ABOUT THIS EXERCISE. Every line below between the one holding "ATOM 112 C C" and the one holding "ATOM 142 C CA", inclusive, should be copied exactly, and no other line.

+++ SOURCE INFORMATION

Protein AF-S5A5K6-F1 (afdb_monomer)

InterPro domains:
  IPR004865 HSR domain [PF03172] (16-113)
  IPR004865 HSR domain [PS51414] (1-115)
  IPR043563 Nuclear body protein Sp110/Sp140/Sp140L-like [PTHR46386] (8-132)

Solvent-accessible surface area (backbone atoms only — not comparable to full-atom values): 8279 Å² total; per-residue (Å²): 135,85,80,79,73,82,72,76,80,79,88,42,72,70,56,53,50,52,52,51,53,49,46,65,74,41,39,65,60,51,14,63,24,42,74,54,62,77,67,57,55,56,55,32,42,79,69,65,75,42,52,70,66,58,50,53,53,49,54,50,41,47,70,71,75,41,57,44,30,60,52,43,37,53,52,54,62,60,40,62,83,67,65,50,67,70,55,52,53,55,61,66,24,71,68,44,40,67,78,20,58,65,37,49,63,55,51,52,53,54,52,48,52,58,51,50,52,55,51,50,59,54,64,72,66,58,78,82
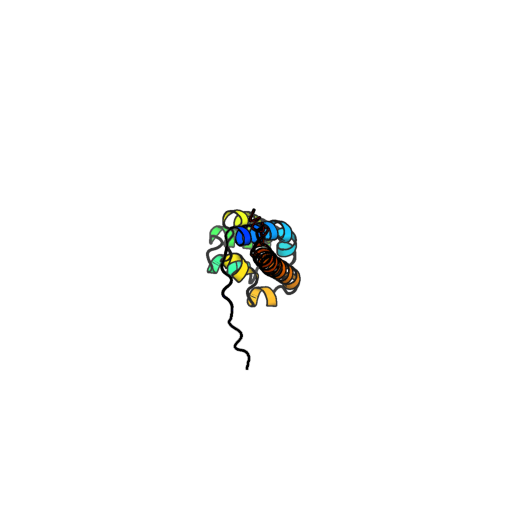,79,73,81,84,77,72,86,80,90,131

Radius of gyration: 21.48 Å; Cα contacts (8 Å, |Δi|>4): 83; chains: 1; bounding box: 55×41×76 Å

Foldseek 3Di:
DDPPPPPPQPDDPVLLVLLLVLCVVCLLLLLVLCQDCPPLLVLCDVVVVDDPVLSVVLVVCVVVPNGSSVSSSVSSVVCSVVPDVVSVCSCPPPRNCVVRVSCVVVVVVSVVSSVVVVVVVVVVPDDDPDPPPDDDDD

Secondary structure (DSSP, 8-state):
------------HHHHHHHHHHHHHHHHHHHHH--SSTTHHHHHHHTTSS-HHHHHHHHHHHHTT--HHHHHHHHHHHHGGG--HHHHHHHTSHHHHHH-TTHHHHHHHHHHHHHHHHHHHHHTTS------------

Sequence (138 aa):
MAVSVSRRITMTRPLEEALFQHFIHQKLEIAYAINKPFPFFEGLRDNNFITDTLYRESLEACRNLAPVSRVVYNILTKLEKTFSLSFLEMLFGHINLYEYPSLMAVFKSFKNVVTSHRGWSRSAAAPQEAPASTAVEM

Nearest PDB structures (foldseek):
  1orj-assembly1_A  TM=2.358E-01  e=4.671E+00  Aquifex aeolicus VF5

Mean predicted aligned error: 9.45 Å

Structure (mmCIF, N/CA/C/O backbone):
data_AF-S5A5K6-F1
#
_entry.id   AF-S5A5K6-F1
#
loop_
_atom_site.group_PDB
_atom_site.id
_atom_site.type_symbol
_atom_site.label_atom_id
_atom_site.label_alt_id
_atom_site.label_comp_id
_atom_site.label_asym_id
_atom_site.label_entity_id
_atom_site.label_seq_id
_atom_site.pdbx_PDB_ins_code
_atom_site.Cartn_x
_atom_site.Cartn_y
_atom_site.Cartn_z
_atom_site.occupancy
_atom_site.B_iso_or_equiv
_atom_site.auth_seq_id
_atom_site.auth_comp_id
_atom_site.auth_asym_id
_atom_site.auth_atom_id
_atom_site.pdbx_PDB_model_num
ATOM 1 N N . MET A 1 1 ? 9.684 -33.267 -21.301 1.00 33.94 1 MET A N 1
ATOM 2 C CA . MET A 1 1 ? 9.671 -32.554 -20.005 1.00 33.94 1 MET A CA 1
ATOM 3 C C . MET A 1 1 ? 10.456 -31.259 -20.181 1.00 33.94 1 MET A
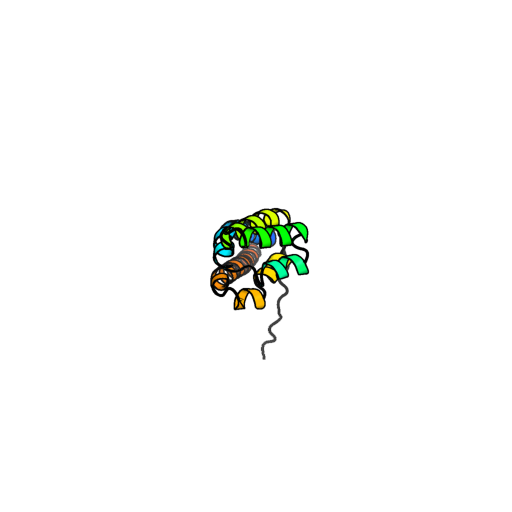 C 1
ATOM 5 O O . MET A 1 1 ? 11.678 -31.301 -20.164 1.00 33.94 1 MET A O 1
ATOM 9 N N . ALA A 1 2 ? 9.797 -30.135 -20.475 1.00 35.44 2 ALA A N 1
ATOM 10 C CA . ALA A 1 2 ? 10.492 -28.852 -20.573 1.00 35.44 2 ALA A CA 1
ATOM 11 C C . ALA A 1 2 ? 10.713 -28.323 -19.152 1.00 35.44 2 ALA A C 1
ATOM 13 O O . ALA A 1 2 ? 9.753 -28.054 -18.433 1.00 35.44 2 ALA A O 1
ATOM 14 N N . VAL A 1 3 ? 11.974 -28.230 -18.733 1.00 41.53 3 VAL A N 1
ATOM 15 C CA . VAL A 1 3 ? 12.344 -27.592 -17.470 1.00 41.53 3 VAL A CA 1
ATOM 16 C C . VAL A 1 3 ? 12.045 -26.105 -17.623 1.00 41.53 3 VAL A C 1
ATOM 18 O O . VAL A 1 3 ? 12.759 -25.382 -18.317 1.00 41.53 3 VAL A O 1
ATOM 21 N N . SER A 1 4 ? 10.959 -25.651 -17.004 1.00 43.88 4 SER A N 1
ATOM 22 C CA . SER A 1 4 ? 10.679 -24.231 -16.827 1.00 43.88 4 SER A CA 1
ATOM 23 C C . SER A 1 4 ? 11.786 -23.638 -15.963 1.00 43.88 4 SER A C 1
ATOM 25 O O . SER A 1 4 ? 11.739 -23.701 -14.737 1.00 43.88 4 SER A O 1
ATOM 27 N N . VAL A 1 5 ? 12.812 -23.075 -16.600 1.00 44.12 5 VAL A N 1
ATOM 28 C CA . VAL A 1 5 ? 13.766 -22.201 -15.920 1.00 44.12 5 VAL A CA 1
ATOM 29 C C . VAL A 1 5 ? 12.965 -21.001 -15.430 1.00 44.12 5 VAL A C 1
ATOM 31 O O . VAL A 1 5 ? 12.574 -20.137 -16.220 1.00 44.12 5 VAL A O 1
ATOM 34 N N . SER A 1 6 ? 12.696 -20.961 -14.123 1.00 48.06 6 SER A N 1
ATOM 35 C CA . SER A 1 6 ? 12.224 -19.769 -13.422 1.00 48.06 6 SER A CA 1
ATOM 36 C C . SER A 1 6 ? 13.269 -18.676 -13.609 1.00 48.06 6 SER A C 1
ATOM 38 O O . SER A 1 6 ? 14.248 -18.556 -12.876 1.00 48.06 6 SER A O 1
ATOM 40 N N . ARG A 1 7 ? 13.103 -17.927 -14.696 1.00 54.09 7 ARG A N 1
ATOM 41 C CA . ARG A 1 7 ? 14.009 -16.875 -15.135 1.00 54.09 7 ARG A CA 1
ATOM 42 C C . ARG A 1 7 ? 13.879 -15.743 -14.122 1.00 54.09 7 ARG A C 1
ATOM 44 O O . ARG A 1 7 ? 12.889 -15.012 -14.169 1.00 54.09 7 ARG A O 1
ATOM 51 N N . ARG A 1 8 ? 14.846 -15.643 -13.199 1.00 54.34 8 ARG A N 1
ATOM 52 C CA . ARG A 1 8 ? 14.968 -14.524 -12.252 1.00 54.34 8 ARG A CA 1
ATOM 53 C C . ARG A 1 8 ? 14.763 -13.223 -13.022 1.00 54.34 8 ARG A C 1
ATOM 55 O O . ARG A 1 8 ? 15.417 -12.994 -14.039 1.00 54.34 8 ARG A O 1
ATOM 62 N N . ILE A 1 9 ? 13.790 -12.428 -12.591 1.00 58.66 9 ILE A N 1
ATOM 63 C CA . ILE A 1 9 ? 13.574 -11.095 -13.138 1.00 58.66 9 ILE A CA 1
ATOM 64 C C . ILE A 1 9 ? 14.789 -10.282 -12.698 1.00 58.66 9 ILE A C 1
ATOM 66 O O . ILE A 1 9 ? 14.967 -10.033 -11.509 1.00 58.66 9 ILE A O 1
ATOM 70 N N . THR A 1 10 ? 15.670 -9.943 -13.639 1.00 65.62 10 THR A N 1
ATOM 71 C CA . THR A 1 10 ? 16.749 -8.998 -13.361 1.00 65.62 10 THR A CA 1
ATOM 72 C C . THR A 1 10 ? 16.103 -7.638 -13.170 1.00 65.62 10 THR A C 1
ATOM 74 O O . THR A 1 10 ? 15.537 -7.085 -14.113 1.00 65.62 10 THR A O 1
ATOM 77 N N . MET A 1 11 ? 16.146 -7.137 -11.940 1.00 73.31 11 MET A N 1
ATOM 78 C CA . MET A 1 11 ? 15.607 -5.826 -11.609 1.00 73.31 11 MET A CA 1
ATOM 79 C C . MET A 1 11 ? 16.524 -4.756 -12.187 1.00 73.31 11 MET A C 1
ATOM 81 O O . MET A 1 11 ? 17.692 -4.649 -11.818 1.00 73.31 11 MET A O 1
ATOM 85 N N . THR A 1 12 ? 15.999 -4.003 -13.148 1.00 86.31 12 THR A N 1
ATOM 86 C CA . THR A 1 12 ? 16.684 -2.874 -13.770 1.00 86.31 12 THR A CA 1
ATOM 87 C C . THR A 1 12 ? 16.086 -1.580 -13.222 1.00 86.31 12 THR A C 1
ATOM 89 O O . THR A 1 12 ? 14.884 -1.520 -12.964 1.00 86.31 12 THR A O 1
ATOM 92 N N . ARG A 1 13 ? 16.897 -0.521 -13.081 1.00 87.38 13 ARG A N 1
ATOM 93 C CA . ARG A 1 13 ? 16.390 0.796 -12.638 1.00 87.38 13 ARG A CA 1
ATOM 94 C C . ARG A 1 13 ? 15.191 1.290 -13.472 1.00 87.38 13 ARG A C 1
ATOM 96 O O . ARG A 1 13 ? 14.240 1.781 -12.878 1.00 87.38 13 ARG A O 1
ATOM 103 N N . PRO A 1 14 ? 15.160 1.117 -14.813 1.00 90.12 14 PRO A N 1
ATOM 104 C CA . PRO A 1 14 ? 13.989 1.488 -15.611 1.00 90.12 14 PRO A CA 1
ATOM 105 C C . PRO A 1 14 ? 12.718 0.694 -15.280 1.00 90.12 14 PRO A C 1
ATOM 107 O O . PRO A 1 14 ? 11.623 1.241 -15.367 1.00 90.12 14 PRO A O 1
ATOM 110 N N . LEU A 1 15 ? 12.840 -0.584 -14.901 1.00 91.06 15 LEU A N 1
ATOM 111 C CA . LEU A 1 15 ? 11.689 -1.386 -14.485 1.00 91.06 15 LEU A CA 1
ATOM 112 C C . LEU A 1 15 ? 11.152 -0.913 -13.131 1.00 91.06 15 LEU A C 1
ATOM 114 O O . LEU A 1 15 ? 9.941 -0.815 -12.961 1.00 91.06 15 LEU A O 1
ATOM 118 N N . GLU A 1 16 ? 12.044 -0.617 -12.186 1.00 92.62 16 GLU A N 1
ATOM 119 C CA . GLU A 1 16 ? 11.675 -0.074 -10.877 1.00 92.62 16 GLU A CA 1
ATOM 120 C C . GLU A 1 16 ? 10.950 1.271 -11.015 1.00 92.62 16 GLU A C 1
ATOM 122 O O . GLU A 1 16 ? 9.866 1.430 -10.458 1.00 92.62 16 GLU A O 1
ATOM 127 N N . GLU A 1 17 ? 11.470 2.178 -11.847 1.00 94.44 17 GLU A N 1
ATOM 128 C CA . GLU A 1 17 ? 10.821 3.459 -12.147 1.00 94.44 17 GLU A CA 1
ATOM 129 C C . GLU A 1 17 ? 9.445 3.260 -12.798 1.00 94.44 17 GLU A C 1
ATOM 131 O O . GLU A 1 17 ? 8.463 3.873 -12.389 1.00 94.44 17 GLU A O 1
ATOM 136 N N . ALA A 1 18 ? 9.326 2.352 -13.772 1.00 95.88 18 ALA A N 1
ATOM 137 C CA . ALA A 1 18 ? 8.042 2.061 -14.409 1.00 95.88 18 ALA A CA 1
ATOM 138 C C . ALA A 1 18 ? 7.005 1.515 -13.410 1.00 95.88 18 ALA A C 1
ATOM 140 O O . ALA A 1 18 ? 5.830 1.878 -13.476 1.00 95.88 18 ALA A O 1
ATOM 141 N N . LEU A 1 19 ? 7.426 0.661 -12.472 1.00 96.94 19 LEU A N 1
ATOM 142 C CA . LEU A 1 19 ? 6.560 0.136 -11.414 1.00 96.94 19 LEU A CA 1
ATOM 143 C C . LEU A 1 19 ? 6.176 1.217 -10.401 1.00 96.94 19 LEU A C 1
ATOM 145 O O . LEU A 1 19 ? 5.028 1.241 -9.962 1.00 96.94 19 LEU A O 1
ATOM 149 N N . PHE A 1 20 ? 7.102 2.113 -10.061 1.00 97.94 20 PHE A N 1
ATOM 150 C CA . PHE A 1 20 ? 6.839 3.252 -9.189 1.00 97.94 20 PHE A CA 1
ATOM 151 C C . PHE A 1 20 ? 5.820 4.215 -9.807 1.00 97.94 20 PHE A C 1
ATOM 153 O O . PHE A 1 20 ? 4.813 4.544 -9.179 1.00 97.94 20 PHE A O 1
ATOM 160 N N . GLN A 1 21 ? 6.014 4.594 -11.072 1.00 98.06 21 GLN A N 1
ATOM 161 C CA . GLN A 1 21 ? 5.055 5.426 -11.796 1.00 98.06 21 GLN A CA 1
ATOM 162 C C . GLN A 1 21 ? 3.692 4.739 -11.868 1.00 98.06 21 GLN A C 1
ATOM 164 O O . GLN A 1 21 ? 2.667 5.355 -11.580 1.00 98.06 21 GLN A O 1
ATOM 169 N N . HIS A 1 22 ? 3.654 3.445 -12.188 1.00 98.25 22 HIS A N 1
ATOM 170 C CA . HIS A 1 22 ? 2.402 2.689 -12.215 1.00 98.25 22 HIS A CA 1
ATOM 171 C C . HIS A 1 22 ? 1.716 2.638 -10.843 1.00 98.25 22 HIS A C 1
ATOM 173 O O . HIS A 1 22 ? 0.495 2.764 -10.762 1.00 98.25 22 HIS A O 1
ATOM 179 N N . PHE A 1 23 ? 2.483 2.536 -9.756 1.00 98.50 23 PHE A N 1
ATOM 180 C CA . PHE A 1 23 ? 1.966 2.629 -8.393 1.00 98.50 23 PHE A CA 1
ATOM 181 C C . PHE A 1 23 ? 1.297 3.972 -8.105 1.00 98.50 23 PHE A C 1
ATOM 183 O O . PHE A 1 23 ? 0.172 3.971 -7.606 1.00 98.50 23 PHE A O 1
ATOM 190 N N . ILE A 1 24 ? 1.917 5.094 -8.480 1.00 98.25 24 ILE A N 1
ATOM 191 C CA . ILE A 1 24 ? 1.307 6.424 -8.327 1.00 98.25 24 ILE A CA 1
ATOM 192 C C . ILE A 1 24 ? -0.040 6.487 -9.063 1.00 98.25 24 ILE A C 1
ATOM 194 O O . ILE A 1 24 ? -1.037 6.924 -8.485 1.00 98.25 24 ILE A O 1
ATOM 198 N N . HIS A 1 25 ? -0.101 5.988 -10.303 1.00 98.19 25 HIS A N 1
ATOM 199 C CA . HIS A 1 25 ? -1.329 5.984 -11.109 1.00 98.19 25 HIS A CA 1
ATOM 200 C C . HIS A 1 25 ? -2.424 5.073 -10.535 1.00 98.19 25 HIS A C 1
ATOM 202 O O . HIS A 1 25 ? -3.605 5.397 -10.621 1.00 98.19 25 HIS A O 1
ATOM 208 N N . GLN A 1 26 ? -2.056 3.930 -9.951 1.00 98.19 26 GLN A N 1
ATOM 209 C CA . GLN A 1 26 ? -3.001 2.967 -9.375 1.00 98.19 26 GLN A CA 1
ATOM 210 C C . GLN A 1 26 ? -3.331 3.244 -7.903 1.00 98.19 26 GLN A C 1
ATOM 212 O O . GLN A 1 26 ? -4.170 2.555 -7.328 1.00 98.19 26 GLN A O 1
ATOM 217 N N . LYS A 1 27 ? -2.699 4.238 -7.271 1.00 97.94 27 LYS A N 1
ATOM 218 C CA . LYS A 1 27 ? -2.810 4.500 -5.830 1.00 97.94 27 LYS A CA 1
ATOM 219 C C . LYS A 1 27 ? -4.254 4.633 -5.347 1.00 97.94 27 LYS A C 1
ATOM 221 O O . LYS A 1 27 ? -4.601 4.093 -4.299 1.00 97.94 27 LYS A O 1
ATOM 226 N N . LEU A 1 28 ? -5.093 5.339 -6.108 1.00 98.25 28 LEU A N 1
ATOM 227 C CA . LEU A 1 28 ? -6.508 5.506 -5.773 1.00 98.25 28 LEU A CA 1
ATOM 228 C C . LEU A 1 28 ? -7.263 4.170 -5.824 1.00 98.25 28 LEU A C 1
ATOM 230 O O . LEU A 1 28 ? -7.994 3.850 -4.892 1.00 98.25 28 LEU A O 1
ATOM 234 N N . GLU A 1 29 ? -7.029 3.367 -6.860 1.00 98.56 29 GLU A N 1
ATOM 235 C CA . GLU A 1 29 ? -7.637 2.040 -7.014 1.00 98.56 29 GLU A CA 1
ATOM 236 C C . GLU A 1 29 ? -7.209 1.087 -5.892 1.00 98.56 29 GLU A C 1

++++++

RESULT FOR THIS EXERCISE.
ATOM 112 C C . LEU A 1 15 ? 11.152 -0.913 -13.131 1.00 91.06 15 LEU A C 1
ATOM 114 O O . LEU A 1 15 ? 9.941 -0.815 -12.961 1.00 91.06 15 LEU A O 1
ATOM 118 N N . GLU A 1 16 ? 12.044 -0.617 -12.186 1.00 92.62 16 GLU A N 1
ATOM 119 C CA . GLU A 1 16 ? 11.675 -0.074 -10.877 1.00 92.62 16 GLU A CA 1
ATOM 120 C C . GLU A 1 16 ? 10.950 1.271 -11.015 1.00 92.62 16 GLU A C 1
ATOM 122 O O . GLU A 1 16 ? 9.866 1.430 -10.458 1.00 92.62 16 GLU A O 1
ATOM 127 N N . GLU A 1 17 ? 11.470 2.178 -11.847 1.00 94.44 17 GLU A N 1
ATOM 128 C CA . GLU A 1 17 ? 10.821 3.459 -12.147 1.00 94.44 17 GLU A CA 1
ATOM 129 C C . GLU A 1 17 ? 9.445 3.260 -12.798 1.00 94.44 17 GLU A C 1
ATOM 131 O O . GLU A 1 17 ? 8.463 3.873 -12.389 1.00 94.44 17 GLU A O 1
ATOM 136 N N . ALA A 1 18 ? 9.326 2.352 -13.772 1.00 95.88 18 ALA A N 1
ATOM 137 C CA . ALA A 1 18 ? 8.042 2.061 -14.409 1.00 95.88 18 ALA A CA 1
ATOM 138 C C . ALA A 1 18 ? 7.005 1.515 -13.410 1.00 95.88 18 ALA A C 1
ATOM 140 O O . ALA A 1 18 ? 5.830 1.878 -13.476 1.00 95.88 18 ALA A O 1
ATOM 141 N N . LEU A 1 19 ? 7.426 0.661 -12.472 1.00 96.94 19 LEU A N 1
ATOM 142 C CA . LEU A 1 19 ? 6.560 0.136 -11.414 1.00 96.94 19 LEU A CA 1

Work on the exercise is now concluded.